EXERCISE OBJECTIVE >> Using the material below, return exactly the lines between the one holding "ATOM 266 O O" and the one holding "ATOM 282 N N", inclusive, and no others.

─── DATA FOR THIS EXERCISE

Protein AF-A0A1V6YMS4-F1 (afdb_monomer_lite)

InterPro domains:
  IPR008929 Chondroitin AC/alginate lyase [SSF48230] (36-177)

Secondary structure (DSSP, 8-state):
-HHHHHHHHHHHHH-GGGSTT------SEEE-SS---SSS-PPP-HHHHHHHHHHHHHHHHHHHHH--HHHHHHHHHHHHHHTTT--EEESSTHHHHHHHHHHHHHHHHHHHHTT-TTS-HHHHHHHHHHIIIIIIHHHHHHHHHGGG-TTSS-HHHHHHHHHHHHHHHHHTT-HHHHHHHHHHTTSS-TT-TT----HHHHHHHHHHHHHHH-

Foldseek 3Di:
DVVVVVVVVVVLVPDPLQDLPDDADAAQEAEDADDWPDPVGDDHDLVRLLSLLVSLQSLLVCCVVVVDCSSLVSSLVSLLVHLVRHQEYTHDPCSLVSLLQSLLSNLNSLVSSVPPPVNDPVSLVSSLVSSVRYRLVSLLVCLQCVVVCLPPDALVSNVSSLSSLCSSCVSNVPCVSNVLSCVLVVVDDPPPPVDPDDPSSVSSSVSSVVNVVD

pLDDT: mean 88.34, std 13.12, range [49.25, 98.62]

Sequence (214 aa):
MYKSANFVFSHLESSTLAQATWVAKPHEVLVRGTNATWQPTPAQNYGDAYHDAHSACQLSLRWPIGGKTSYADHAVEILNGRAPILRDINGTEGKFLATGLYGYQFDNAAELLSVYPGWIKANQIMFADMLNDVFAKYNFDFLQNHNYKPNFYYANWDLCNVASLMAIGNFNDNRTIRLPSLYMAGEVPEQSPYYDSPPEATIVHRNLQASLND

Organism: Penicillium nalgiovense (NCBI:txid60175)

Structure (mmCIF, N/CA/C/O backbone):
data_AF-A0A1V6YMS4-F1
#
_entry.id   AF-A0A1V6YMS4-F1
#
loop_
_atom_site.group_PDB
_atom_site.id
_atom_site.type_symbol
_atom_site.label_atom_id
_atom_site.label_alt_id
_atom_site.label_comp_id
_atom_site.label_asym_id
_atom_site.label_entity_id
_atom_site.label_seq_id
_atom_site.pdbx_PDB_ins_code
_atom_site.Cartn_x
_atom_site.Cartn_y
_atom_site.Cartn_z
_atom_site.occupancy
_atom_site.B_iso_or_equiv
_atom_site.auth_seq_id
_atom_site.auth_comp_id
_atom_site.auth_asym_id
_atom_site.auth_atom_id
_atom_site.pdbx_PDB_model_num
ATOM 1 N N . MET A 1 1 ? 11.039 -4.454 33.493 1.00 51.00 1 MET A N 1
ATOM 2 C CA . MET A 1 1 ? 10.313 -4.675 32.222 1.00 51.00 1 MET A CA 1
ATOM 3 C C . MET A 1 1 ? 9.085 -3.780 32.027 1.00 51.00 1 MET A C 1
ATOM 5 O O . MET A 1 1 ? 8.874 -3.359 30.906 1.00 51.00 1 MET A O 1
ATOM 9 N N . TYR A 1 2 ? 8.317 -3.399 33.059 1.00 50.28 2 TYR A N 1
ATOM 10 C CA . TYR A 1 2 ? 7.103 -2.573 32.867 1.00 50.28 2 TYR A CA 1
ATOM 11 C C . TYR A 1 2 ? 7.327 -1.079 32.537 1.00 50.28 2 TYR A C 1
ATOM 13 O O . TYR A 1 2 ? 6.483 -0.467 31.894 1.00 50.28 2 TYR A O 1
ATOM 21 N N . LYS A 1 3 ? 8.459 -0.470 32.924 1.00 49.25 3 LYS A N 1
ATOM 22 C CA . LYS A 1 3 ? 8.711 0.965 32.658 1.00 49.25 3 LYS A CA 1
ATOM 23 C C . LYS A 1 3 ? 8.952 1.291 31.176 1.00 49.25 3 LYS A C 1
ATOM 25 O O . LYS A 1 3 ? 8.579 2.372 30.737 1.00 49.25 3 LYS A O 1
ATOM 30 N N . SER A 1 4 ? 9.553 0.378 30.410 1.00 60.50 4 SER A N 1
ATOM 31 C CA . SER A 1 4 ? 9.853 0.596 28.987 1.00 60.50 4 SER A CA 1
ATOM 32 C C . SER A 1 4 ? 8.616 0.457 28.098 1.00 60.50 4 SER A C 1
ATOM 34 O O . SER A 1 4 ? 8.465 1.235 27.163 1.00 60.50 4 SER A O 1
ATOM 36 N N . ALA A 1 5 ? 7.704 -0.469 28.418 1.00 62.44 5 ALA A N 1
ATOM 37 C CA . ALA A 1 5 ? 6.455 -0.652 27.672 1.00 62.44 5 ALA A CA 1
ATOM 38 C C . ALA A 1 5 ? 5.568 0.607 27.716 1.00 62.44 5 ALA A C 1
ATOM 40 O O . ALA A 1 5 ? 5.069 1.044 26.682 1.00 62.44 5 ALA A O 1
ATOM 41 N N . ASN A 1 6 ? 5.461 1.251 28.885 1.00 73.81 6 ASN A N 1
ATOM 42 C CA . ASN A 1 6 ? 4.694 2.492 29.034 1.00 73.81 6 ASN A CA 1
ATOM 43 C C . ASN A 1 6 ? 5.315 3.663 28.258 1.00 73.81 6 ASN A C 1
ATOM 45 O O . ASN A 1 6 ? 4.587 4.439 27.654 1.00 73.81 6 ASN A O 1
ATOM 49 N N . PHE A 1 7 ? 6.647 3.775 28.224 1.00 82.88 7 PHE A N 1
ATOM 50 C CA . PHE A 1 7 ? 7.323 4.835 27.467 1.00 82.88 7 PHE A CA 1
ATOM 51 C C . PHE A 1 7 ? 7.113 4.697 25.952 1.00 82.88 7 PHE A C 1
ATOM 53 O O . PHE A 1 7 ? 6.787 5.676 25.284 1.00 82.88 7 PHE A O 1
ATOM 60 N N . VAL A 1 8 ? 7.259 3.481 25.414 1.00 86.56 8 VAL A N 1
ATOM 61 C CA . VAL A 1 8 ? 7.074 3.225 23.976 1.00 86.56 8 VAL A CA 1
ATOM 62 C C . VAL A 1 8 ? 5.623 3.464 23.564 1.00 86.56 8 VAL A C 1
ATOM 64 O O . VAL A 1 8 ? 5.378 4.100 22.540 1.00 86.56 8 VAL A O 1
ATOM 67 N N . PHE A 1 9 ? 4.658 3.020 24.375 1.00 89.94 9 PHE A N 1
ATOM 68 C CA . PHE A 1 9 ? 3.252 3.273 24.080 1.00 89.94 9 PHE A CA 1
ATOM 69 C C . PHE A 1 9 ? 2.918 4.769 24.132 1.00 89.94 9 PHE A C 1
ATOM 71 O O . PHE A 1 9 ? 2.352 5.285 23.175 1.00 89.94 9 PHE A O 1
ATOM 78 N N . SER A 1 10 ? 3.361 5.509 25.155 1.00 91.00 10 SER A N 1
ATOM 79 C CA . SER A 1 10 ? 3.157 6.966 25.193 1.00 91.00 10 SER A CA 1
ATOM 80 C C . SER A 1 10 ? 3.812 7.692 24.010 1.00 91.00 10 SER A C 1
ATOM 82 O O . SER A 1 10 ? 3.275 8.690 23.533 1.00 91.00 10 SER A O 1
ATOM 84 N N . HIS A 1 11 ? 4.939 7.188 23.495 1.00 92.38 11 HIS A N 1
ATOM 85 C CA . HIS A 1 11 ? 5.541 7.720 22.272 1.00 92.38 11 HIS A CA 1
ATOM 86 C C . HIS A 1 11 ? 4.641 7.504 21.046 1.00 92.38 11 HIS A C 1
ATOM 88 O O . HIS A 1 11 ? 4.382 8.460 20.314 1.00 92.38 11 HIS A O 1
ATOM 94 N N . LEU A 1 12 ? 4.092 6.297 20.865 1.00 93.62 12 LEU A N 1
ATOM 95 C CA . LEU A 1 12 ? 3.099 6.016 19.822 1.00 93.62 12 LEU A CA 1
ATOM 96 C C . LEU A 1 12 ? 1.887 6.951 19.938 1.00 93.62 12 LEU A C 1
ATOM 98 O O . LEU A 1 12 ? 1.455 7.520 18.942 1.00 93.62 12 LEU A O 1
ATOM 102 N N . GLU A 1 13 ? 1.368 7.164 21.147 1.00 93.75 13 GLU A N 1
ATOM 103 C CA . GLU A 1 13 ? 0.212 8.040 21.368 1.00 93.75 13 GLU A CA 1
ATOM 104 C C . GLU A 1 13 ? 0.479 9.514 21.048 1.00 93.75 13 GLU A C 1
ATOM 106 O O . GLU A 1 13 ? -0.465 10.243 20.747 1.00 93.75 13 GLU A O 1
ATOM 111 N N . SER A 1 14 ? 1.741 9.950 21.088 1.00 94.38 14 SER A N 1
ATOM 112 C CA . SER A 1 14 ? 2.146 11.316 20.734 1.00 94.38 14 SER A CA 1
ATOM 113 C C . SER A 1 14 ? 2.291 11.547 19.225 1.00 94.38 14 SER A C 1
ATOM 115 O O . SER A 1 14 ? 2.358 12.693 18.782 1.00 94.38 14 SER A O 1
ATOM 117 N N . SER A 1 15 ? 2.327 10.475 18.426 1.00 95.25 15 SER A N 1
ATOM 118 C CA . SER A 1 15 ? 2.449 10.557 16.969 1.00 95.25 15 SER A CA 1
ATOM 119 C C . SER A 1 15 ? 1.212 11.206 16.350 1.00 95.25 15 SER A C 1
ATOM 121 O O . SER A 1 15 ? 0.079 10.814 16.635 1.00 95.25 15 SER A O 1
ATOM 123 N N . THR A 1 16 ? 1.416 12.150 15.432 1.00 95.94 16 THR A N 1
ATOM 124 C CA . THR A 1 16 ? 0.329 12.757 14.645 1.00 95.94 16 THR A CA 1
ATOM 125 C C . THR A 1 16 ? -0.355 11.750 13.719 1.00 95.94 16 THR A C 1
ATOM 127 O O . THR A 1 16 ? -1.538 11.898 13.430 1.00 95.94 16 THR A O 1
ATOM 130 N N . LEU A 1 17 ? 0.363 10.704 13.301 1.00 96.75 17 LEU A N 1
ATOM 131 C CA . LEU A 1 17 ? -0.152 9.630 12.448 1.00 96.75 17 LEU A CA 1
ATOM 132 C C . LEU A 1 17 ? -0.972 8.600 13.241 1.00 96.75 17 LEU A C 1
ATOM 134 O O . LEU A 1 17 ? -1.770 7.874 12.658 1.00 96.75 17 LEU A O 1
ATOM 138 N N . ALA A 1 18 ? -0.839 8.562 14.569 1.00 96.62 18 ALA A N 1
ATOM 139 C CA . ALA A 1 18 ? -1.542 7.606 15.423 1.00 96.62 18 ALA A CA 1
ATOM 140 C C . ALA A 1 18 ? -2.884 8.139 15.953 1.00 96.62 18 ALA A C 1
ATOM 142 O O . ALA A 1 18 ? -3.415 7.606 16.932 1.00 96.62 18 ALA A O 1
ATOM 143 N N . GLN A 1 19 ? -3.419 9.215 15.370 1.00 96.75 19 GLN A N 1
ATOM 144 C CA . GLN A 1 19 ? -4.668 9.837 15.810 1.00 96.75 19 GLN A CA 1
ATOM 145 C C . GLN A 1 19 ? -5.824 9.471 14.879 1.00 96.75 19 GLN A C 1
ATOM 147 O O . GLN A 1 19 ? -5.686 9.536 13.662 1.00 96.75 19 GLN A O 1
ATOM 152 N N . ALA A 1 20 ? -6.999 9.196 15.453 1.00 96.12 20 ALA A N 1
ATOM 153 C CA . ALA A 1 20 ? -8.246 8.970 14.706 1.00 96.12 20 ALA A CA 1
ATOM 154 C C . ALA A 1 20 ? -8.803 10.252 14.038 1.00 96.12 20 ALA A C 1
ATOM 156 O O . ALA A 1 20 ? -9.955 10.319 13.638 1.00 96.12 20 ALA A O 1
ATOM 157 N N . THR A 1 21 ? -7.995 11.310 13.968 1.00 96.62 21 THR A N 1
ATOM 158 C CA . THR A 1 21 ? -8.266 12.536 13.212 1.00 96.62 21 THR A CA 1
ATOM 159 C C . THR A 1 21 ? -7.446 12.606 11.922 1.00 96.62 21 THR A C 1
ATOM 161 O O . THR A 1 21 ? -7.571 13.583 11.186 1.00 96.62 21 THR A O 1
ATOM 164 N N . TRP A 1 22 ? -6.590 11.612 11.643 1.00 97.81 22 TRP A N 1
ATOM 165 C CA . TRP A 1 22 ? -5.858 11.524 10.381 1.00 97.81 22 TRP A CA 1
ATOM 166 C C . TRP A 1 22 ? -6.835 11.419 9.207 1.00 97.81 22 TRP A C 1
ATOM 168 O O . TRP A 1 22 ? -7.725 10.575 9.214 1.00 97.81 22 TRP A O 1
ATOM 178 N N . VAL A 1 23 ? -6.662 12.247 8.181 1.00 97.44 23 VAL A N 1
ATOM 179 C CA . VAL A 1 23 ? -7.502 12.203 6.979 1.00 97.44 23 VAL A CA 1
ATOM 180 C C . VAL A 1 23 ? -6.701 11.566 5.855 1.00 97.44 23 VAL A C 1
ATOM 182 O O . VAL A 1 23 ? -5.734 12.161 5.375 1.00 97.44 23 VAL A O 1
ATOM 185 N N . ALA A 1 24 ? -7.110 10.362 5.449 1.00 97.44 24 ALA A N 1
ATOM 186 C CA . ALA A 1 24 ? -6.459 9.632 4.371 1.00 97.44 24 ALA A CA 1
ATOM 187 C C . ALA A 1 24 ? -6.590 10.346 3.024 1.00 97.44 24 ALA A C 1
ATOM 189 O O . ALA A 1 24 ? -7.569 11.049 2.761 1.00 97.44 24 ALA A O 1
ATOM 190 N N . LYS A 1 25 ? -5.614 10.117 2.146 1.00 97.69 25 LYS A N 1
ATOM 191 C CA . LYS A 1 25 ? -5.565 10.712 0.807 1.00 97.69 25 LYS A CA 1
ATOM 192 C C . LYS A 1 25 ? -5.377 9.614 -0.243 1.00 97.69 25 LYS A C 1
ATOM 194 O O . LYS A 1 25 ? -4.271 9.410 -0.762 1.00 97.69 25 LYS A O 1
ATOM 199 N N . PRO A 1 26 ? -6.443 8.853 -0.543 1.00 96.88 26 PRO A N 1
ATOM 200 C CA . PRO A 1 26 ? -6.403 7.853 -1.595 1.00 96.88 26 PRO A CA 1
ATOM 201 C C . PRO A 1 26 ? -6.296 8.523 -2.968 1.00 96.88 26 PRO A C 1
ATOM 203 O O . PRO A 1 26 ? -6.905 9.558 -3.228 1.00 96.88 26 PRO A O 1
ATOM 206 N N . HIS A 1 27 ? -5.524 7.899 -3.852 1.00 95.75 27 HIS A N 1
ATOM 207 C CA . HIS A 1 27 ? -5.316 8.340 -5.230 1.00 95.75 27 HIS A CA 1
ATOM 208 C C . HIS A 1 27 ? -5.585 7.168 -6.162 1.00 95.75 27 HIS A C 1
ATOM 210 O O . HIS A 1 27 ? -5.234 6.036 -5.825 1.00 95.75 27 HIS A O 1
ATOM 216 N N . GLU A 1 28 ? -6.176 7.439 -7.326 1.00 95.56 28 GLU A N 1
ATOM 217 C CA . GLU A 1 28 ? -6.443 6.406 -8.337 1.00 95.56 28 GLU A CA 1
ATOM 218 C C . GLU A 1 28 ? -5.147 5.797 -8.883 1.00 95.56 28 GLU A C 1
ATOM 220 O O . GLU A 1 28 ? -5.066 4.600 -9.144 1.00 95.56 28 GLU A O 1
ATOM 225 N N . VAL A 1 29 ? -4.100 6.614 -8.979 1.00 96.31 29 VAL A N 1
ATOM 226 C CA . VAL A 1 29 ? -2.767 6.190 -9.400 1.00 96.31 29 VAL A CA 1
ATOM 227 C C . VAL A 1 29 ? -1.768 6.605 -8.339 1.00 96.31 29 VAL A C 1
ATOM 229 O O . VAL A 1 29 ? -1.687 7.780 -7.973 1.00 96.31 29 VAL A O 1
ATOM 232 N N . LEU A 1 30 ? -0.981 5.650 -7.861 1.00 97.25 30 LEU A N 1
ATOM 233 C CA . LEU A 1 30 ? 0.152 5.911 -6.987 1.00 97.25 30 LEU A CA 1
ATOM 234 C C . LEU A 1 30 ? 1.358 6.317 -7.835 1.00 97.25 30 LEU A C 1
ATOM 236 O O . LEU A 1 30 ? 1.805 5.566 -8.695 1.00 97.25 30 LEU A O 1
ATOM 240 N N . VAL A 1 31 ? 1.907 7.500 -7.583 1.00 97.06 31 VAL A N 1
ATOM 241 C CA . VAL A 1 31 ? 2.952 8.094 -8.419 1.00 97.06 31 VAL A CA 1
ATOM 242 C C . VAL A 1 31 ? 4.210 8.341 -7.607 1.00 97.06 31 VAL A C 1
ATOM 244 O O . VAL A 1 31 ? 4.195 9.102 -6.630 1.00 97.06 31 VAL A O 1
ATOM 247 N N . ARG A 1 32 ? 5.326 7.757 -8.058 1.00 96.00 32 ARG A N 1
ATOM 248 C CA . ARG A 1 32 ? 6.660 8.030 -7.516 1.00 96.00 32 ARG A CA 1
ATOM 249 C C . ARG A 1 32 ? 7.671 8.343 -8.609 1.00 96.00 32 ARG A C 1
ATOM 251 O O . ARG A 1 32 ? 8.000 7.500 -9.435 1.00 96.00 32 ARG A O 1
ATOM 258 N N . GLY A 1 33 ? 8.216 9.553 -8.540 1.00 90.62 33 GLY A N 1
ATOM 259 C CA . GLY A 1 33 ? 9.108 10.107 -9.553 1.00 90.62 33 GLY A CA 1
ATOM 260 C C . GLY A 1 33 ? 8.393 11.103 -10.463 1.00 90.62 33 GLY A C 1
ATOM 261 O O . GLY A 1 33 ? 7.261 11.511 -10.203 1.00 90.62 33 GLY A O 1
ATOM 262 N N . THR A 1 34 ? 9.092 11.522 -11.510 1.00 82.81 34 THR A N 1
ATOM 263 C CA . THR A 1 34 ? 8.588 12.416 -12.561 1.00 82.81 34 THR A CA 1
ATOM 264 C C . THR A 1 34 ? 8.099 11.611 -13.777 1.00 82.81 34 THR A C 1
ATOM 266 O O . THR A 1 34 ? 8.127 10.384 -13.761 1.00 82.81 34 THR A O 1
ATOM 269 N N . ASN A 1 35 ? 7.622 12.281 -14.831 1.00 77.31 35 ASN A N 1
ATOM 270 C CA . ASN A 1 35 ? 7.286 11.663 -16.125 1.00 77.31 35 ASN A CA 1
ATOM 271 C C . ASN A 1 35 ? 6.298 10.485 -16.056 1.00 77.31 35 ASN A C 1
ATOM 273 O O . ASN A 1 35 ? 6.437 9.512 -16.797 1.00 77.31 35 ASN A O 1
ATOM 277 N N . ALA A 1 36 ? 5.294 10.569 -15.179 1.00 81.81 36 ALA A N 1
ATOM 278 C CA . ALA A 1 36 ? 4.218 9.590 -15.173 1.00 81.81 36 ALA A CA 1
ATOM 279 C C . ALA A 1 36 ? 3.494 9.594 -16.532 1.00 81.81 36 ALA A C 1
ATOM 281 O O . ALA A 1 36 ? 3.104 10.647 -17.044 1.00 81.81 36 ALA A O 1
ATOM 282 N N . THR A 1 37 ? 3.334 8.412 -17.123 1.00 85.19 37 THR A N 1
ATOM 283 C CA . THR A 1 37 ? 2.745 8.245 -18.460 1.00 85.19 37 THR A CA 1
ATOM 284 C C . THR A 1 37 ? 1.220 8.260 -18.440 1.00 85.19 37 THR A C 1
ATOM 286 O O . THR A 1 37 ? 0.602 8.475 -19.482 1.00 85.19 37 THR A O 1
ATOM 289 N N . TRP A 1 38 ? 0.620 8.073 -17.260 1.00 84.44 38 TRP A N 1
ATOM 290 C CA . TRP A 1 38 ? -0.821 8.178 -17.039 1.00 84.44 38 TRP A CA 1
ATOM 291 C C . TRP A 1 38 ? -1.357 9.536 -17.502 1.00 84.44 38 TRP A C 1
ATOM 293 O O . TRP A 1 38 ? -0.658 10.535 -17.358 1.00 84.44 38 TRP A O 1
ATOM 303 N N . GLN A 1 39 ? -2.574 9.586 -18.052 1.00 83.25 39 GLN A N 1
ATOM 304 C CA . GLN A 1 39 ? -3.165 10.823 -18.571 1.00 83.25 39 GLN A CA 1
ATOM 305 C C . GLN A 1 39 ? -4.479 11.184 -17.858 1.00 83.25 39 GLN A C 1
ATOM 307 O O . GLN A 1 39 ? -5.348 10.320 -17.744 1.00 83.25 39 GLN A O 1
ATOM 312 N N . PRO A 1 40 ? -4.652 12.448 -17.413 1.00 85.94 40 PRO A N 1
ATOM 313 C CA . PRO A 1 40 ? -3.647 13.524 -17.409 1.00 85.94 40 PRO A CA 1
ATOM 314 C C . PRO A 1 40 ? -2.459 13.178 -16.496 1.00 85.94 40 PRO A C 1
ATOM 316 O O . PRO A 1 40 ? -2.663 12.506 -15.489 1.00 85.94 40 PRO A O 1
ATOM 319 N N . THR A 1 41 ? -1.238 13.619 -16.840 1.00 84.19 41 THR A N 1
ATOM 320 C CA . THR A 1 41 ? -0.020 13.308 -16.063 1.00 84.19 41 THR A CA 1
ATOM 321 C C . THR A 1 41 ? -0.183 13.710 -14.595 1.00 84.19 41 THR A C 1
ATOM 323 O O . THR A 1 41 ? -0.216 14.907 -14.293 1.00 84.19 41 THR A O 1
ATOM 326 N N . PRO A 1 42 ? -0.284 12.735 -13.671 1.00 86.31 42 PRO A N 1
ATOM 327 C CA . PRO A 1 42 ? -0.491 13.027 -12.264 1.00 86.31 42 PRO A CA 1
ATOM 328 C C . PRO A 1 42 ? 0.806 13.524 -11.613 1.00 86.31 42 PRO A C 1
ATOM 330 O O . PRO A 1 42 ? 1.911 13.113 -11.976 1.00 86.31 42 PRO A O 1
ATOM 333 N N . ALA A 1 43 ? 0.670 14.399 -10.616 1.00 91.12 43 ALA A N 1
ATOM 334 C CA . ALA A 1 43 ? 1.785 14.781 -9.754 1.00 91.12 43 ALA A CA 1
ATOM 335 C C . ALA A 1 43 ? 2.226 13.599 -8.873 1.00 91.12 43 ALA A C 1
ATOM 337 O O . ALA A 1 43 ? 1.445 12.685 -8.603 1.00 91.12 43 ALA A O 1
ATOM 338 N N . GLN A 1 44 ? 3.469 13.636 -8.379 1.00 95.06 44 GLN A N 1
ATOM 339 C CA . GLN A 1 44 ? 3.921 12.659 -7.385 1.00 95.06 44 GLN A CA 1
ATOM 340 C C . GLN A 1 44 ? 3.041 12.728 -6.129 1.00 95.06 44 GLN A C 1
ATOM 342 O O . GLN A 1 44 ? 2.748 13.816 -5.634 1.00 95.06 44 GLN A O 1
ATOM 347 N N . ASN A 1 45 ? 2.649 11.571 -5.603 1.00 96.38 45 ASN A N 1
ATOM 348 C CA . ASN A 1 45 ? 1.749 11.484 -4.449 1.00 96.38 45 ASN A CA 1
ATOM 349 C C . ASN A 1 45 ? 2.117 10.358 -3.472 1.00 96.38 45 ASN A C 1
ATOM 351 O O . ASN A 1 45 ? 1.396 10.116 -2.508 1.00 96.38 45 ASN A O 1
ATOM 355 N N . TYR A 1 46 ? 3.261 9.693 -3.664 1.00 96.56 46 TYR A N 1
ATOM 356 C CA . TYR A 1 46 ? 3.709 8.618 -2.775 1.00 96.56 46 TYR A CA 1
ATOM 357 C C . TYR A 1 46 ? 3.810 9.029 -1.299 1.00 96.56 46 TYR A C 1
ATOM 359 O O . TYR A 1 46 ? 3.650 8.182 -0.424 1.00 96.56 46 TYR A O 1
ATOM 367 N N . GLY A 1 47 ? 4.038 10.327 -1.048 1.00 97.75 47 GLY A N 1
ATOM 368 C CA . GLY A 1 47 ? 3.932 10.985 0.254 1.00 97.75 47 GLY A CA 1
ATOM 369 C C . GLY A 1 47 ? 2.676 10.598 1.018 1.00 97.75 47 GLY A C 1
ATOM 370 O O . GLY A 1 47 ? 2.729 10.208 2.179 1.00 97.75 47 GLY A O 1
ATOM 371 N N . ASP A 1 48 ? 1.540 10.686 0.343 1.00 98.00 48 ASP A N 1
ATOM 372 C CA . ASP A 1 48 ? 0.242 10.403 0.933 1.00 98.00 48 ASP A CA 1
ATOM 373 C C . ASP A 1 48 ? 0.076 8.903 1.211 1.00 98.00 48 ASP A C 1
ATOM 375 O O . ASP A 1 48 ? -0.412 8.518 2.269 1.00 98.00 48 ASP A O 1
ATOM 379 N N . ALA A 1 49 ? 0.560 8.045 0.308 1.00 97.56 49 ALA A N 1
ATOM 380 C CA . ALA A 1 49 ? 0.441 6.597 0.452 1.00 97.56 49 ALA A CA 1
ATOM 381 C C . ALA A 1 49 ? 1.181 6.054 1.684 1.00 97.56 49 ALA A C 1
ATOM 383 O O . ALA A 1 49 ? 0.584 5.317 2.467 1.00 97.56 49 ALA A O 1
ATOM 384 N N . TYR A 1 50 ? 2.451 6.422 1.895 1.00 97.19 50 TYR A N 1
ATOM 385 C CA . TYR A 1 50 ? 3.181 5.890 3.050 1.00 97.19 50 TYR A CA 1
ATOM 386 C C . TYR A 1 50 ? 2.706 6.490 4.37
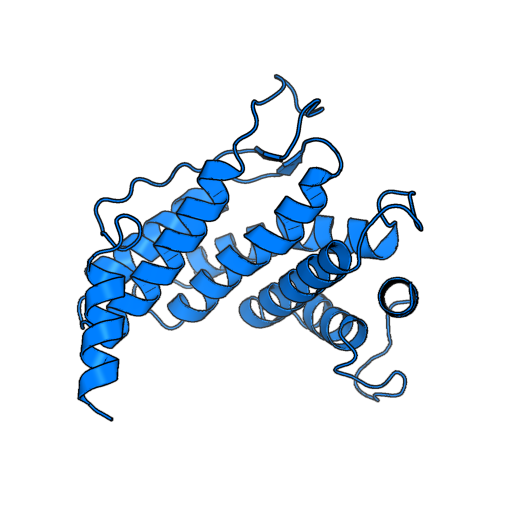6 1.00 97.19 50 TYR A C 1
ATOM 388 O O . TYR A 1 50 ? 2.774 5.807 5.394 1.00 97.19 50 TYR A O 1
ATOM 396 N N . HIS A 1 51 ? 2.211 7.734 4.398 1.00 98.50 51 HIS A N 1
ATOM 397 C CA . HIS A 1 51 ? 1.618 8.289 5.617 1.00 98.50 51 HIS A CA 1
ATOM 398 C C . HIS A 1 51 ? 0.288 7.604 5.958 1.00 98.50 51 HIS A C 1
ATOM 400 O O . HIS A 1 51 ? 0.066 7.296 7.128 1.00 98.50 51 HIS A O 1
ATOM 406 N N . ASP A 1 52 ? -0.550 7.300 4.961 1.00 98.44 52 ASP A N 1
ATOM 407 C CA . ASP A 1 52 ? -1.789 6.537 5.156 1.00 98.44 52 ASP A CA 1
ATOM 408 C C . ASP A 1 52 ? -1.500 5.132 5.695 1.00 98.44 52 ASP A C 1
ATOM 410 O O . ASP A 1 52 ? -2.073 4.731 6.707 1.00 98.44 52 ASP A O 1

──────

ANSWER >>
ATOM 266 O O . THR A 1 34 ? 8.127 10.384 -13.761 1.00 82.81 34 THR A O 1
ATOM 269 N N . ASN A 1 35 ? 7.622 12.281 -14.831 1.00 77.31 35 ASN A N 1
ATOM 270 C CA . ASN A 1 35 ? 7.286 11.663 -16.125 1.00 77.31 35 ASN A CA 1
ATOM 271 C C . ASN A 1 35 ? 6.298 10.485 -16.056 1.00 77.31 35 ASN A C 1
ATOM 273 O O . ASN A 1 35 ? 6.437 9.512 -16.797 1.00 77.31 35 ASN A O 1
ATOM 277 N N . ALA A 1 36 ? 5.294 10.569 -15.179 1.00 81.81 36 ALA A N 1
ATOM 278 C CA . ALA A 1 36 ? 4.218 9.590 -15.173 1.00 81.81 36 ALA A CA 1
ATOM 279 C C . ALA A 1 36 ? 3.494 9.594 -16.532 1.00 81.81 36 ALA A C 1
ATOM 281 O O . ALA A 1 36 ? 3.104 10.647 -17.044 1.00 81.81 36 ALA A O 1
ATOM 282 N N . THR A 1 37 ? 3.334 8.412 -17.123 1.00 85.19 37 THR A N 1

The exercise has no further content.